The chief suspect in the Pearl kidnapping, Ahmad Omar Saeed Sheikh, is a top leader within Jaish-e-Muhammad.

Yesterday, Fahad Naseem confessed in a Karachi court that he sent e-mails that announced the kidnapping of Pearl. Mr. Naseem told the judge that Mr. Saeed ordered him to send the e-mail and that there were plans to abduct someone who was "anti-Islam, and a Jew."

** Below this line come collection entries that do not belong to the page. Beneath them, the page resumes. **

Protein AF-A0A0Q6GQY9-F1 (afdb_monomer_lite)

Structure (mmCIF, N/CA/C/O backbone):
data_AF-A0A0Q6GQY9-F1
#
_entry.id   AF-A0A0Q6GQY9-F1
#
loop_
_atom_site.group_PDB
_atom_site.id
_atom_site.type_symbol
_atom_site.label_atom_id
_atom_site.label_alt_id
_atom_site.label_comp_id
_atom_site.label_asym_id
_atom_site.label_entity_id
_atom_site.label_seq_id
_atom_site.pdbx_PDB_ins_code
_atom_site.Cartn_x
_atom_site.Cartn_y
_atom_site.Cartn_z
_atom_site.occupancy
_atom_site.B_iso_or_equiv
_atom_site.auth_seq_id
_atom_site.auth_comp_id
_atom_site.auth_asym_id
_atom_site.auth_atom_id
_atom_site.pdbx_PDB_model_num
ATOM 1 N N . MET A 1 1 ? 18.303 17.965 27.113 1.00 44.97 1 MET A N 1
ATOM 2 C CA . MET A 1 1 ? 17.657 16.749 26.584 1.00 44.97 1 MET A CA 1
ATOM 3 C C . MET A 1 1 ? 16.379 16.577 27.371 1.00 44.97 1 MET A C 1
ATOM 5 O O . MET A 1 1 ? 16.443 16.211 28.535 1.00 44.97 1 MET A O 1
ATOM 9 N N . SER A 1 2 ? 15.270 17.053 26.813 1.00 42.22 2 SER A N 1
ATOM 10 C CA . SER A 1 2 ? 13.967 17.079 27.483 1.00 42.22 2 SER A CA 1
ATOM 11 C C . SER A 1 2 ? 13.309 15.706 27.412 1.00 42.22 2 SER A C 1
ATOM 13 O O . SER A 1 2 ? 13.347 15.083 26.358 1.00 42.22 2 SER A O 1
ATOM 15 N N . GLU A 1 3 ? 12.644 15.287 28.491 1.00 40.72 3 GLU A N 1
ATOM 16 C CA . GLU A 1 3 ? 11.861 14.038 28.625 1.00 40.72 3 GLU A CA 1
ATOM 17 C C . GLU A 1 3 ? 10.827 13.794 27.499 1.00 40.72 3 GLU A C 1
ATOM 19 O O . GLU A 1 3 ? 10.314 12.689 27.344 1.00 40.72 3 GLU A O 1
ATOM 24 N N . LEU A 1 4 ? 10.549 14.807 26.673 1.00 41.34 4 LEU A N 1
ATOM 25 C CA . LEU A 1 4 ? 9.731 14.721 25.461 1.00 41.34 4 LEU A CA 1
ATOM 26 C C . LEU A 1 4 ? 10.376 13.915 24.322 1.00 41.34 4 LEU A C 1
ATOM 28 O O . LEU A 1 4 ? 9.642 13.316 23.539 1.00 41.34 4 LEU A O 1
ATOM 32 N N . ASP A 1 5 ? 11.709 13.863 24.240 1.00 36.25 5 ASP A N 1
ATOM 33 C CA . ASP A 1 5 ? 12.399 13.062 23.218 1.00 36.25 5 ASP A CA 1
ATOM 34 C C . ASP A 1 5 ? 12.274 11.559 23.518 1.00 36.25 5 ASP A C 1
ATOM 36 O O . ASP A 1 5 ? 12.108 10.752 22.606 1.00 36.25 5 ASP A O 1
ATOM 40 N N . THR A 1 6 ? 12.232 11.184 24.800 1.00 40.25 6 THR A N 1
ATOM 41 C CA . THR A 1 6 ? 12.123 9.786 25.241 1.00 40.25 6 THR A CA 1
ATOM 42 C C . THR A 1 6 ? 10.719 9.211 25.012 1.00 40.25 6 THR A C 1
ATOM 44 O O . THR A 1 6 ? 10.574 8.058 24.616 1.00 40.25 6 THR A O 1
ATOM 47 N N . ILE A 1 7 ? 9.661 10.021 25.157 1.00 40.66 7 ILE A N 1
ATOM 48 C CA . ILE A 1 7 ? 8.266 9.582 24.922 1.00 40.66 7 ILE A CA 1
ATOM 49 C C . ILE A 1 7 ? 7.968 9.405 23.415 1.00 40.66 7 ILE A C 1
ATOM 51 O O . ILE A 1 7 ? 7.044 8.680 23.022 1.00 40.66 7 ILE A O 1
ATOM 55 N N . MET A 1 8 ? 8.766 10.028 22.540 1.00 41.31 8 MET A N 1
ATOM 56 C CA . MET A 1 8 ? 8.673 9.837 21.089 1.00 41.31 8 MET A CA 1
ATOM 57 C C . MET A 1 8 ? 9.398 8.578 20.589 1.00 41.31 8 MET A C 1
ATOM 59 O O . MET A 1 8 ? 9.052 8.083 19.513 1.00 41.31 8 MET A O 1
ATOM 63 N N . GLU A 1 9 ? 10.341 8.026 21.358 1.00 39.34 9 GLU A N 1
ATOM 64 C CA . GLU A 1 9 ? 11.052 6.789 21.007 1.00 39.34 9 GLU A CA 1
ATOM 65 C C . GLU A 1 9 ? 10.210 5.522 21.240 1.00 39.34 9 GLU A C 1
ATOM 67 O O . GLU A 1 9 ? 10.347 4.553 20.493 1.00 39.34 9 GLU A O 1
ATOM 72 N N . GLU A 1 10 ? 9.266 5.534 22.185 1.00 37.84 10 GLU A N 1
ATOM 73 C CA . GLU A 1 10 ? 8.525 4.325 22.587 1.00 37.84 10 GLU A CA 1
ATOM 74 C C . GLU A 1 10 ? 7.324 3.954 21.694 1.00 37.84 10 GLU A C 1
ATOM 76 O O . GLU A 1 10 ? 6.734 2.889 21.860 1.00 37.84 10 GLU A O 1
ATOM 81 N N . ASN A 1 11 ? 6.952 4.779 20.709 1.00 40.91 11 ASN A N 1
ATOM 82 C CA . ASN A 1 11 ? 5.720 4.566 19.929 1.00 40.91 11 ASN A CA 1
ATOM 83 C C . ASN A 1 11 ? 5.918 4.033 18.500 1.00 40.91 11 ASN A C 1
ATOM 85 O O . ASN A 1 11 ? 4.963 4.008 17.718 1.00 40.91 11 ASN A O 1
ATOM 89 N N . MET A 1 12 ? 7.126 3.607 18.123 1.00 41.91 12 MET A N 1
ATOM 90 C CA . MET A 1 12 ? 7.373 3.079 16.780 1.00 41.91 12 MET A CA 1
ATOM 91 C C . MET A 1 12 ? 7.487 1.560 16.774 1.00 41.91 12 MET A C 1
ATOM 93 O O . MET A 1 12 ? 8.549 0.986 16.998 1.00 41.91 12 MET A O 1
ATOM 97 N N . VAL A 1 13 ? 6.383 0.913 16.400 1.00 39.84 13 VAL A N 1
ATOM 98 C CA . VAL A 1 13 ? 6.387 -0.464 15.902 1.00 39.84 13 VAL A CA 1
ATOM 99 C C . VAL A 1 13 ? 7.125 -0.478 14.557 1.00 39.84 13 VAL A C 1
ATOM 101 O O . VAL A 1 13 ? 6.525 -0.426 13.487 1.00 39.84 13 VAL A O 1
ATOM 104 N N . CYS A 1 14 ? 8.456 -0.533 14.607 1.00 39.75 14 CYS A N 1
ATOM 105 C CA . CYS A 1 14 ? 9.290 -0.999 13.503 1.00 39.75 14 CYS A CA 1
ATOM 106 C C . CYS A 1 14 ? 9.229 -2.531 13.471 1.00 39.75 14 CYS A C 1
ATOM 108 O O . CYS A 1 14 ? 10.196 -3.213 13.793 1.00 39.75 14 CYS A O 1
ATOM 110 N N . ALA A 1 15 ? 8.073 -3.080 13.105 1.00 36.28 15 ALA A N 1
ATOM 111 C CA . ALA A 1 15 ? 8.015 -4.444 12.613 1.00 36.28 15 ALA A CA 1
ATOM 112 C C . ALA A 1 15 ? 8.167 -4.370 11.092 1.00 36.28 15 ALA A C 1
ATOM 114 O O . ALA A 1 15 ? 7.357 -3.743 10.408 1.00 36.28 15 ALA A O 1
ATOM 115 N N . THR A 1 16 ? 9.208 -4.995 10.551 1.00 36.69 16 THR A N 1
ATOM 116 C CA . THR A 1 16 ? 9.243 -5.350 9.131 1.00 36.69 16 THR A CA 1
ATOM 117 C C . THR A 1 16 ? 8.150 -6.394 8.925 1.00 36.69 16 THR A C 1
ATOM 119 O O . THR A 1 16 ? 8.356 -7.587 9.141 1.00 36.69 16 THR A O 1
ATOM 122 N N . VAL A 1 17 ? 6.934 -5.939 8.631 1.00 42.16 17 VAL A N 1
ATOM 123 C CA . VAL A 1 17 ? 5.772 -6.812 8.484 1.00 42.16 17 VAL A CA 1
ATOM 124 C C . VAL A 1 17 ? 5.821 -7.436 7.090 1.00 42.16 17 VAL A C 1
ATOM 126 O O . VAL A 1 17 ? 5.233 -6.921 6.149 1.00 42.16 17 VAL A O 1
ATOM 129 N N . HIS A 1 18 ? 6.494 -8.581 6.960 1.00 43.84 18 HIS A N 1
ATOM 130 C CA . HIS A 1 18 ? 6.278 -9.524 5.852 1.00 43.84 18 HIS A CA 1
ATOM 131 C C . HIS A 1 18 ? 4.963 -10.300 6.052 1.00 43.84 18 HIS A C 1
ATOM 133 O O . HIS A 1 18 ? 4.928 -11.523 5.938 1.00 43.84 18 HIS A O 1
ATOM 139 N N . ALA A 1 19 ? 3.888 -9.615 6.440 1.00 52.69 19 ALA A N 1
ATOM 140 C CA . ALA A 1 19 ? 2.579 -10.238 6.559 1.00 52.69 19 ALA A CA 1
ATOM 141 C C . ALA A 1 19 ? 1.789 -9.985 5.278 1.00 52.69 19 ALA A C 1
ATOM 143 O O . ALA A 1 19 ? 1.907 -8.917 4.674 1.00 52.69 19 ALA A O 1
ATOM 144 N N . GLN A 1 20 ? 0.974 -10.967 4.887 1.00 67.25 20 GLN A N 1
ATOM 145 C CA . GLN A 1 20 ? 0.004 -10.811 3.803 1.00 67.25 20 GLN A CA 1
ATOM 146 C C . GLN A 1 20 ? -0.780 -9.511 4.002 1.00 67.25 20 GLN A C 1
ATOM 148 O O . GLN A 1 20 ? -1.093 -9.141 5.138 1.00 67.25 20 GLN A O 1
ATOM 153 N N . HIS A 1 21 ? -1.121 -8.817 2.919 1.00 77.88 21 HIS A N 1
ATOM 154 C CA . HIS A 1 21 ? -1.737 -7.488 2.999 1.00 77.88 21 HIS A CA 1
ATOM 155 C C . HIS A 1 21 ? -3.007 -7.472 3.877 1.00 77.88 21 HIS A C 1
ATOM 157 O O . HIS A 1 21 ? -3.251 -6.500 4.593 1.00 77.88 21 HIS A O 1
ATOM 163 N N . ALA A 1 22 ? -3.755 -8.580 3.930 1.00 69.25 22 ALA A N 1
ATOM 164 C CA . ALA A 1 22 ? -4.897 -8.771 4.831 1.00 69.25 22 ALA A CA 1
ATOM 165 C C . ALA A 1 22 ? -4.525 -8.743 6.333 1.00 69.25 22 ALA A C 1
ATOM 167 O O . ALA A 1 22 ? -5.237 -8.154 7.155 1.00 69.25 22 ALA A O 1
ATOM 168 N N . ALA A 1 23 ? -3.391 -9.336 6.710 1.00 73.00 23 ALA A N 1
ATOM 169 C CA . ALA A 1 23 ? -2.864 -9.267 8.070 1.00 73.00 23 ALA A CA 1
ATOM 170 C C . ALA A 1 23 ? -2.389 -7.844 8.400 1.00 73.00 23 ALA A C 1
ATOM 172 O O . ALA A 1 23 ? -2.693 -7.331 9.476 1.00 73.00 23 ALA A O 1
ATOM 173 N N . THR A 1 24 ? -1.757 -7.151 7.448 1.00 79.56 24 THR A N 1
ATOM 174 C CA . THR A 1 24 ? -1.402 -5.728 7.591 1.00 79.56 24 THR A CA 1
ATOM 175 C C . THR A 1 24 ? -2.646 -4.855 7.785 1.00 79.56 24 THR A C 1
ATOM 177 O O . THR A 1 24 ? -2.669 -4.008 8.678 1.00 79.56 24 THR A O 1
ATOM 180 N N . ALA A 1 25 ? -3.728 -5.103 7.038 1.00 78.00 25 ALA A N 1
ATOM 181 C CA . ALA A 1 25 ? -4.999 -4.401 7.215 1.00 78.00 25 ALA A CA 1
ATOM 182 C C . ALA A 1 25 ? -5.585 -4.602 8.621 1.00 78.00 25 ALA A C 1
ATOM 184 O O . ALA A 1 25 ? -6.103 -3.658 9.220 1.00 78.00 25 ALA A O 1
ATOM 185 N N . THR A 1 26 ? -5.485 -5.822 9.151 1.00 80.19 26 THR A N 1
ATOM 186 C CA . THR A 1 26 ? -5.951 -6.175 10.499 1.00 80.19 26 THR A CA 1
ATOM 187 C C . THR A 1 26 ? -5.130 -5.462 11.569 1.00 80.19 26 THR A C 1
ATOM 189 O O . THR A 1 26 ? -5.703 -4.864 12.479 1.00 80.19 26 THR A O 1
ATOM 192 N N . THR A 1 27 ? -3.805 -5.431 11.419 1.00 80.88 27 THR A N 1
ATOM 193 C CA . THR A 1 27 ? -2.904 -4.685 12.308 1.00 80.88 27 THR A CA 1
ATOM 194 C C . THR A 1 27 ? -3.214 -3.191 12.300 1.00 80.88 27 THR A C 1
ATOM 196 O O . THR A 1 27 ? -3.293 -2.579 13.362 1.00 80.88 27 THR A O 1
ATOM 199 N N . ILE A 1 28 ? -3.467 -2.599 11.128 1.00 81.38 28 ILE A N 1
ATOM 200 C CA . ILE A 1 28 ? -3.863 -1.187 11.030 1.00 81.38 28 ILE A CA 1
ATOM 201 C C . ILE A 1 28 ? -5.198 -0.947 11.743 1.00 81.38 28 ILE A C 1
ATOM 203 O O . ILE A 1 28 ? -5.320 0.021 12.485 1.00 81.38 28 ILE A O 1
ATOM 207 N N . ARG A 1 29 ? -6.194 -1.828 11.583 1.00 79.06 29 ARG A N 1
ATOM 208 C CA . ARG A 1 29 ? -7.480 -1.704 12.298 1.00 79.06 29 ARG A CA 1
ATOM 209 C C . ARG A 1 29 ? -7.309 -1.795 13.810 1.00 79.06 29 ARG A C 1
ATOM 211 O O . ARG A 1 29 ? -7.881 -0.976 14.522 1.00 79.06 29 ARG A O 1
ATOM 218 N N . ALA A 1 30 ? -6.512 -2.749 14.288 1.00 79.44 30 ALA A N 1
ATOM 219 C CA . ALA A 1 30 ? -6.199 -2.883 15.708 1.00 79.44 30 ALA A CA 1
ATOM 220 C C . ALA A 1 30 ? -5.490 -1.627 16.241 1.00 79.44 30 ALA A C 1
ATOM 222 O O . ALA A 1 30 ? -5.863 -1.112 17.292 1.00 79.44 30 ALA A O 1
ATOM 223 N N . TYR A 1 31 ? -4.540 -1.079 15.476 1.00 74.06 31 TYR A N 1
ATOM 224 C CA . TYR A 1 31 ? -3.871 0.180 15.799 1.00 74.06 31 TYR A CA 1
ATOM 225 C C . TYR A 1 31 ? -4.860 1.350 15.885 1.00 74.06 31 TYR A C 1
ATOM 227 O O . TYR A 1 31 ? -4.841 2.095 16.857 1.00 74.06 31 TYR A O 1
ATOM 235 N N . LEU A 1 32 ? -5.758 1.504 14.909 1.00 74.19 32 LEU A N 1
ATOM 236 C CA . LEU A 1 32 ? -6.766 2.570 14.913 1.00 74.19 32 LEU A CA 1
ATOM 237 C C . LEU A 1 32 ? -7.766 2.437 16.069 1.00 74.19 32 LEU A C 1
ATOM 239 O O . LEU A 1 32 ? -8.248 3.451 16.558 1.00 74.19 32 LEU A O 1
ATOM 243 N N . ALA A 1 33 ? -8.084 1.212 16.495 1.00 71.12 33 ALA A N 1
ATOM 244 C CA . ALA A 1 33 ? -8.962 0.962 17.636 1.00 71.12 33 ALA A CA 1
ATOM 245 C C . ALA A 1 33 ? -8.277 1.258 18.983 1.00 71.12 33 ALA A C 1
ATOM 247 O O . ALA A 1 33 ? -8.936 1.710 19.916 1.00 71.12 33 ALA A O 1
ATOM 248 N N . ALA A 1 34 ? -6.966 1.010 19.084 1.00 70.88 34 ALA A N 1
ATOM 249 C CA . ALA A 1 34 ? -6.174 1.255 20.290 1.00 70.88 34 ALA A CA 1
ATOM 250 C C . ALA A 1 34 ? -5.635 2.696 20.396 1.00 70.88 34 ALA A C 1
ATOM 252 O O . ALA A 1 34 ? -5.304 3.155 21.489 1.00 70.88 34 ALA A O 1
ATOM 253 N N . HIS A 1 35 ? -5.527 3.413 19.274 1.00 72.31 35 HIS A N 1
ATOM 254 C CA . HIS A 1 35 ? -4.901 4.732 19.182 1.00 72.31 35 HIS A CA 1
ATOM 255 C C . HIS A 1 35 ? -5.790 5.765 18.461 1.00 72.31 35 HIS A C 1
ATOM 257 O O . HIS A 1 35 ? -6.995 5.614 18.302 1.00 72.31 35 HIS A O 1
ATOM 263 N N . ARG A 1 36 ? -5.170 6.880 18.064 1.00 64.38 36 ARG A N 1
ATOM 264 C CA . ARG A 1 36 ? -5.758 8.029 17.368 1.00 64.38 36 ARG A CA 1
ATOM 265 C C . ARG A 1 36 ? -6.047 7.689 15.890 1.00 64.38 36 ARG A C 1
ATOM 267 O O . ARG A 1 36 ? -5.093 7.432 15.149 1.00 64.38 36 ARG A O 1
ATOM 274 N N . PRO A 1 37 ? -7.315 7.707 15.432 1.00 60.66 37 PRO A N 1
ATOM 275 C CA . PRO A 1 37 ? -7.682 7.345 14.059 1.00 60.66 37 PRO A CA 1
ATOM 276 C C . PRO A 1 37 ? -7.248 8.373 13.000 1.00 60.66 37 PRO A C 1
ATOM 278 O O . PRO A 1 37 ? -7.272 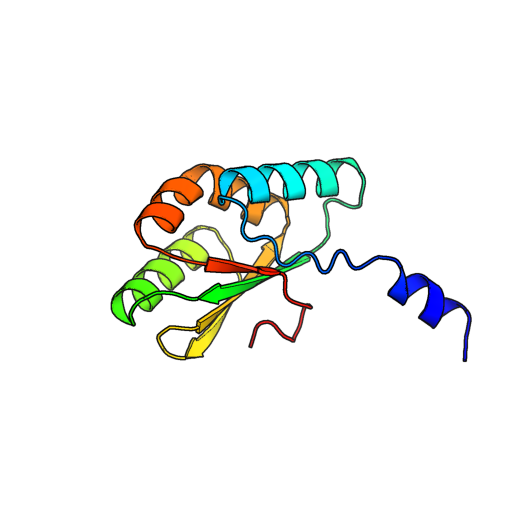8.085 11.805 1.00 60.66 37 PRO A O 1
ATOM 281 N N . ASP A 1 38 ? -6.837 9.563 13.436 1.00 65.44 38 ASP A N 1
ATOM 282 C CA . ASP A 1 38 ? -6.373 10.694 12.631 1.00 65.44 38 ASP A CA 1
ATOM 283 C C . ASP A 1 38 ? -4.900 10.594 12.204 1.00 65.44 38 ASP A C 1
ATOM 285 O O . ASP A 1 38 ? -4.403 11.460 11.483 1.00 65.44 38 ASP A O 1
ATOM 289 N N . ARG A 1 39 ? -4.177 9.539 12.605 1.00 72.56 39 ARG A N 1
ATOM 290 C CA . ARG A 1 39 ? -2.771 9.392 12.218 1.00 72.56 39 ARG A CA 1
ATOM 291 C C . ARG A 1 39 ? -2.609 9.004 10.750 1.00 72.56 39 ARG A C 1
ATOM 293 O O . ARG A 1 39 ? -3.160 8.018 10.256 1.00 72.56 39 ARG A O 1
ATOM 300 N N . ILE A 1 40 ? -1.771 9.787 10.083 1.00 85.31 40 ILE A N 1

While some here worry that the Pearl kidnapping is a sign that Musharraf could be losing the support of his own military because of his antiextremist crackdown, others say there are few signs of trouble so far.

"I'm surprised that more hasn't happened actually," says Mushahid Hussein, former information minister under Nawaz Sharif, Pakistan's twice-deposed prime minister. "This guy is reshaping alliances with Afghanistan, restructuring the Pakistani military. There have been U-turns on all of these, but no backlash that you can talk about. The people of Pakistan have a better understanding of why Musharraf has done what he has done."

As for the Pakistani Army, which during the 1980s lowered its educational standards for admission and recruited staunch Muslims, Mr. Hussein says soldiers and officers will remain "strongly disciplined" and loyal to Musharraf, their commander in chief.

Even with this support, the duration of Pearl's disappearance is a thorn in Musharraf's side. Pakistani police admit that they have reached a dead end in their search for Pearl and his captors.

Pakistani officials say that the investigation will continue "with the same intensity and vigor" as before, and that the interrogation of Mr. Sheikh has revealed little. Abir Rashid Khan, spokesman for the Pakistani Interior Ministry says police are operating under the assumption that Pearl is alive. "So far, that is the assumption," he says.

Pearl's disappearance is much different than the hundreds of kidnappings of Pakistani journalists that have occurred in the past 50 years, which used traditional ploys of intimidation, extortion, or ransom notes.

As an investigative reporter delving into the financial ties between Al Qaeda and religious parties here, Pearl may have touched a raw nerve among the people he was investigating. As an American in Pakistan, Pearl may have presented a target of revenge and a chance to embarrass Musharraf in front of his US allies. And at a time when many Pakistani extremist leaders remain behind bars, Pearl may still be a valuable bargaining chip for the people who lured him into captivity a month ago.

"It's a tremendous act of defiance," says Rifaat Hussein, a political scientist at Quaid-I-Azam University in Islamabad. "Despite all the punishment they have gotten and the arrests, [militant groups] still are capable of doing something like this."

"Obviously, there's a much larger chain of people involved in this kidnapping," Dr. Hussein adds. "These are biological self-producing cells."